*** Opening of Data ***

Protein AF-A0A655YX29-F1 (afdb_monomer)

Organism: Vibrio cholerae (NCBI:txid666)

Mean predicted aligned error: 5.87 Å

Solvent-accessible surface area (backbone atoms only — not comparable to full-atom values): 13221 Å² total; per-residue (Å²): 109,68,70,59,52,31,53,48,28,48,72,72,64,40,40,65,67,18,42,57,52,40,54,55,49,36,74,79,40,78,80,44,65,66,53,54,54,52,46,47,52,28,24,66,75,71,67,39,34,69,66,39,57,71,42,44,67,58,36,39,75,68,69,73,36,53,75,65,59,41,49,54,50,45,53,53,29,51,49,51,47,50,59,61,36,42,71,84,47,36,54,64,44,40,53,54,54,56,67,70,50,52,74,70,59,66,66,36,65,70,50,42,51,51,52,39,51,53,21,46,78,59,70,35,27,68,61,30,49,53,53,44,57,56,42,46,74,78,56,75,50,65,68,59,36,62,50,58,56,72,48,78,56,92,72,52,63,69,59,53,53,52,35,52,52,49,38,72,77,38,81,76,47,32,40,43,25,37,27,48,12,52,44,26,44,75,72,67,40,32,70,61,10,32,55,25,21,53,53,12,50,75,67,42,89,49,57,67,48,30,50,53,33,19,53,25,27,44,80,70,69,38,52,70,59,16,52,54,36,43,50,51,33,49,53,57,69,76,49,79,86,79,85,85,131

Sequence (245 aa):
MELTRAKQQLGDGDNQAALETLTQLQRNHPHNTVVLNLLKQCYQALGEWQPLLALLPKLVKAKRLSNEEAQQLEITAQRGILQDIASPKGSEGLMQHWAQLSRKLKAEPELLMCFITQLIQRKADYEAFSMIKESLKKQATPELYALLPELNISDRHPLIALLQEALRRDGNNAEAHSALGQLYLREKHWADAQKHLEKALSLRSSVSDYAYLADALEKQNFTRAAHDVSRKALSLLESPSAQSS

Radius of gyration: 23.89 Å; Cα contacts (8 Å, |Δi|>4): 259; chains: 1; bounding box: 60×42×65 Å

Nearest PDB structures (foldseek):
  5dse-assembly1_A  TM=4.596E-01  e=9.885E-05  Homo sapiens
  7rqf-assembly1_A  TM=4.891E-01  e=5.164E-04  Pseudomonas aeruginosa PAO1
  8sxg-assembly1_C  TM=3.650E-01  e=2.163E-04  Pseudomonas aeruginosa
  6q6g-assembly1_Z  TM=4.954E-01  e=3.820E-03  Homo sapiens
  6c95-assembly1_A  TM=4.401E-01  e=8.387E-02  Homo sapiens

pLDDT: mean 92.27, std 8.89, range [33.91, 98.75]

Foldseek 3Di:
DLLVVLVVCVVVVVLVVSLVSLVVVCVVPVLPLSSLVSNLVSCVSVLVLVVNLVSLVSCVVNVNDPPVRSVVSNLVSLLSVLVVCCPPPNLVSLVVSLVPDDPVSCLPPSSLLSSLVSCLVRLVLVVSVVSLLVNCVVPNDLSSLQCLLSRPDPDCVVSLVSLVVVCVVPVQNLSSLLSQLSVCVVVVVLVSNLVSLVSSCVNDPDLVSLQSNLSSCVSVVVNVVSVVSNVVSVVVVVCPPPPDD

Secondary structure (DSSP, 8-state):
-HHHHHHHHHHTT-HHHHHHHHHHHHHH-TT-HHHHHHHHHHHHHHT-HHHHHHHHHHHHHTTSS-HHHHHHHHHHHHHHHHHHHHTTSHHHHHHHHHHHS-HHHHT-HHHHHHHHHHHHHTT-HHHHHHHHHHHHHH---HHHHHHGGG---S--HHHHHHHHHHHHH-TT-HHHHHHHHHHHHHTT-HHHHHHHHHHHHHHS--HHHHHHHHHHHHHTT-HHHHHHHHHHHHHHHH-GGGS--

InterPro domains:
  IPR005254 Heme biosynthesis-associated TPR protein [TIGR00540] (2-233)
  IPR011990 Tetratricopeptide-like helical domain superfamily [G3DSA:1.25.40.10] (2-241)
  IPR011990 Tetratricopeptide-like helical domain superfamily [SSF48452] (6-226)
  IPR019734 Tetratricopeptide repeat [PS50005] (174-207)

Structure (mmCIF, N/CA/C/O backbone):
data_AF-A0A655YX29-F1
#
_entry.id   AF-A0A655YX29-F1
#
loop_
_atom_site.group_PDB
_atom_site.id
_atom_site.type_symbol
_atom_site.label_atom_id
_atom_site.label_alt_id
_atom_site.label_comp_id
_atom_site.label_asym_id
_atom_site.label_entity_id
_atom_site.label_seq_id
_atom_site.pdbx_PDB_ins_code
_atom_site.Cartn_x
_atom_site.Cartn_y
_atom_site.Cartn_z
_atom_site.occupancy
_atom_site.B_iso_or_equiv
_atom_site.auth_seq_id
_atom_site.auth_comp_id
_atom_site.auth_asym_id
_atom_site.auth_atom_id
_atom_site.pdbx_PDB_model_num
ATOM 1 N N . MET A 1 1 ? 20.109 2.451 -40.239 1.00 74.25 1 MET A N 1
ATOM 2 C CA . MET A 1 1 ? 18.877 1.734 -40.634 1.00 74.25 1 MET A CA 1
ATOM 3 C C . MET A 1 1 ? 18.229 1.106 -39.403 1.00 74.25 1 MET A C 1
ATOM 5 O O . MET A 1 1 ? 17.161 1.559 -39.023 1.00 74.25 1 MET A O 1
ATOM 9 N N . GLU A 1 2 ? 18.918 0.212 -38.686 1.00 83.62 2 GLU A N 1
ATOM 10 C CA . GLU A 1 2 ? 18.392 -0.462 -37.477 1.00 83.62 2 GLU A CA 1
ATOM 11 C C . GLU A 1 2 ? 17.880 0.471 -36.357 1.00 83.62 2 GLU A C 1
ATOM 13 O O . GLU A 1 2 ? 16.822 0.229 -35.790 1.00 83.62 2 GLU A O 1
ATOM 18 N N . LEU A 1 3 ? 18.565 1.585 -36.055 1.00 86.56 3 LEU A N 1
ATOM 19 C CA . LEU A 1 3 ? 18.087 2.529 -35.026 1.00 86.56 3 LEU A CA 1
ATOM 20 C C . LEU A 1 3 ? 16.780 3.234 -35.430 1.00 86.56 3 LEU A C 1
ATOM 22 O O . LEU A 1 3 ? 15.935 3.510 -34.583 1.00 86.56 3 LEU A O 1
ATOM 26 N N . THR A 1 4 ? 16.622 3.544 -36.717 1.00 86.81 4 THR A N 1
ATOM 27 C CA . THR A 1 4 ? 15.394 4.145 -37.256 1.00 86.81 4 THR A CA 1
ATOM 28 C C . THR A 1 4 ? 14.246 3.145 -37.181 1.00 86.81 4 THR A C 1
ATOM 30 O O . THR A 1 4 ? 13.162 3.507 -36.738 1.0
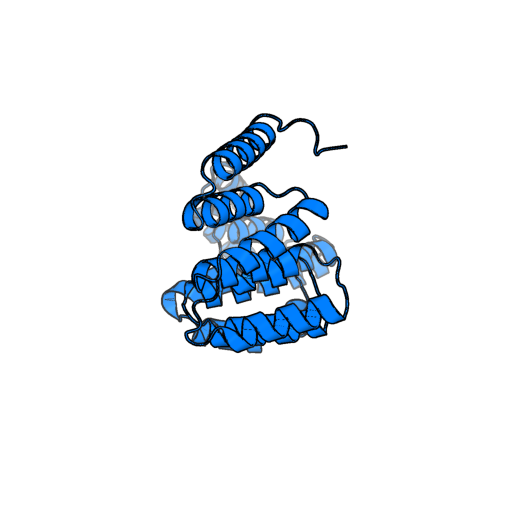0 86.81 4 THR A O 1
ATOM 33 N N . ARG A 1 5 ? 14.518 1.876 -37.517 1.00 88.75 5 ARG A N 1
ATOM 34 C CA . ARG A 1 5 ? 13.566 0.768 -37.391 1.00 88.75 5 ARG A CA 1
ATOM 35 C C . ARG A 1 5 ? 13.100 0.577 -35.947 1.00 88.75 5 ARG A C 1
ATOM 37 O O . ARG A 1 5 ? 11.901 0.563 -35.708 1.00 88.75 5 ARG A O 1
ATOM 44 N N . ALA A 1 6 ? 14.025 0.526 -34.988 1.00 88.88 6 ALA A N 1
ATOM 45 C CA . ALA A 1 6 ? 13.686 0.392 -33.570 1.00 88.88 6 ALA A CA 1
ATOM 46 C C . ALA A 1 6 ? 12.810 1.545 -33.051 1.00 88.88 6 ALA A C 1
ATOM 48 O O . ALA A 1 6 ? 11.881 1.329 -32.277 1.00 88.88 6 ALA A O 1
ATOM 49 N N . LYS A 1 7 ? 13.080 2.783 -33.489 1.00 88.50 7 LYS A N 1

*** Close of Data ***

All lines from the one containing "ATOM 19 C CA" to the last line of the records above, and no others, should be returned unchanged, without pictures.

ATOM 19 C CA . LEU A 1 3 ? 18.087 2.529 -35.026 1.00 86.56 3 LEU A CA 1
ATOM 20 C C . LEU A 1 3 ? 16.780 3.234 -35.430 1.00 86.56 3 LEU A C 1
ATOM 22 O O . LEU A 1 3 ? 15.935 3.510 -34.583 1.00 86.56 3 LEU A O 1
ATOM 26 N N . THR A 1 4 ? 16.622 3.544 -36.717 1.00 86.81 4 THR A N 1
ATOM 27 C CA . THR A 1 4 ? 15.394 4.145 -37.256 1.00 86.81 4 THR A CA 1
ATOM 28 C C . THR A 1 4 ? 14.246 3.145 -37.181 1.00 86.81 4 THR A C 1
ATOM 30 O O . THR A 1 4 ? 13.162 3.507 -36.738 1.0
0 86.81 4 THR A O 1
ATOM 33 N N . ARG A 1 5 ? 14.518 1.876 -37.517 1.00 88.75 5 ARG A N 1
ATOM 34 C CA . ARG A 1 5 ? 13.566 0.768 -37.391 1.00 88.75 5 ARG A CA 1
ATOM 35 C C . ARG A 1 5 ? 13.100 0.577 -35.947 1.00 88.75 5 ARG A C 1
ATOM 37 O O . ARG A 1 5 ? 11.901 0.563 -35.708 1.00 88.75 5 ARG A O 1
ATOM 44 N N . ALA A 1 6 ? 14.025 0.526 -34.988 1.00 88.88 6 ALA A N 1
ATOM 45 C CA . ALA A 1 6 ? 13.686 0.392 -33.570 1.00 88.88 6 ALA A CA 1
ATOM 46 C C . ALA A 1 6 ? 12.810 1.545 -33.051 1.00 88.88 6 ALA A C 1
ATOM 48 O O . ALA A 1 6 ? 11.881 1.329 -32.277 1.00 88.88 6 ALA A O 1
ATOM 49 N N . LYS A 1 7 ? 13.080 2.783 -33.489 1.00 88.50 7 LYS A N 1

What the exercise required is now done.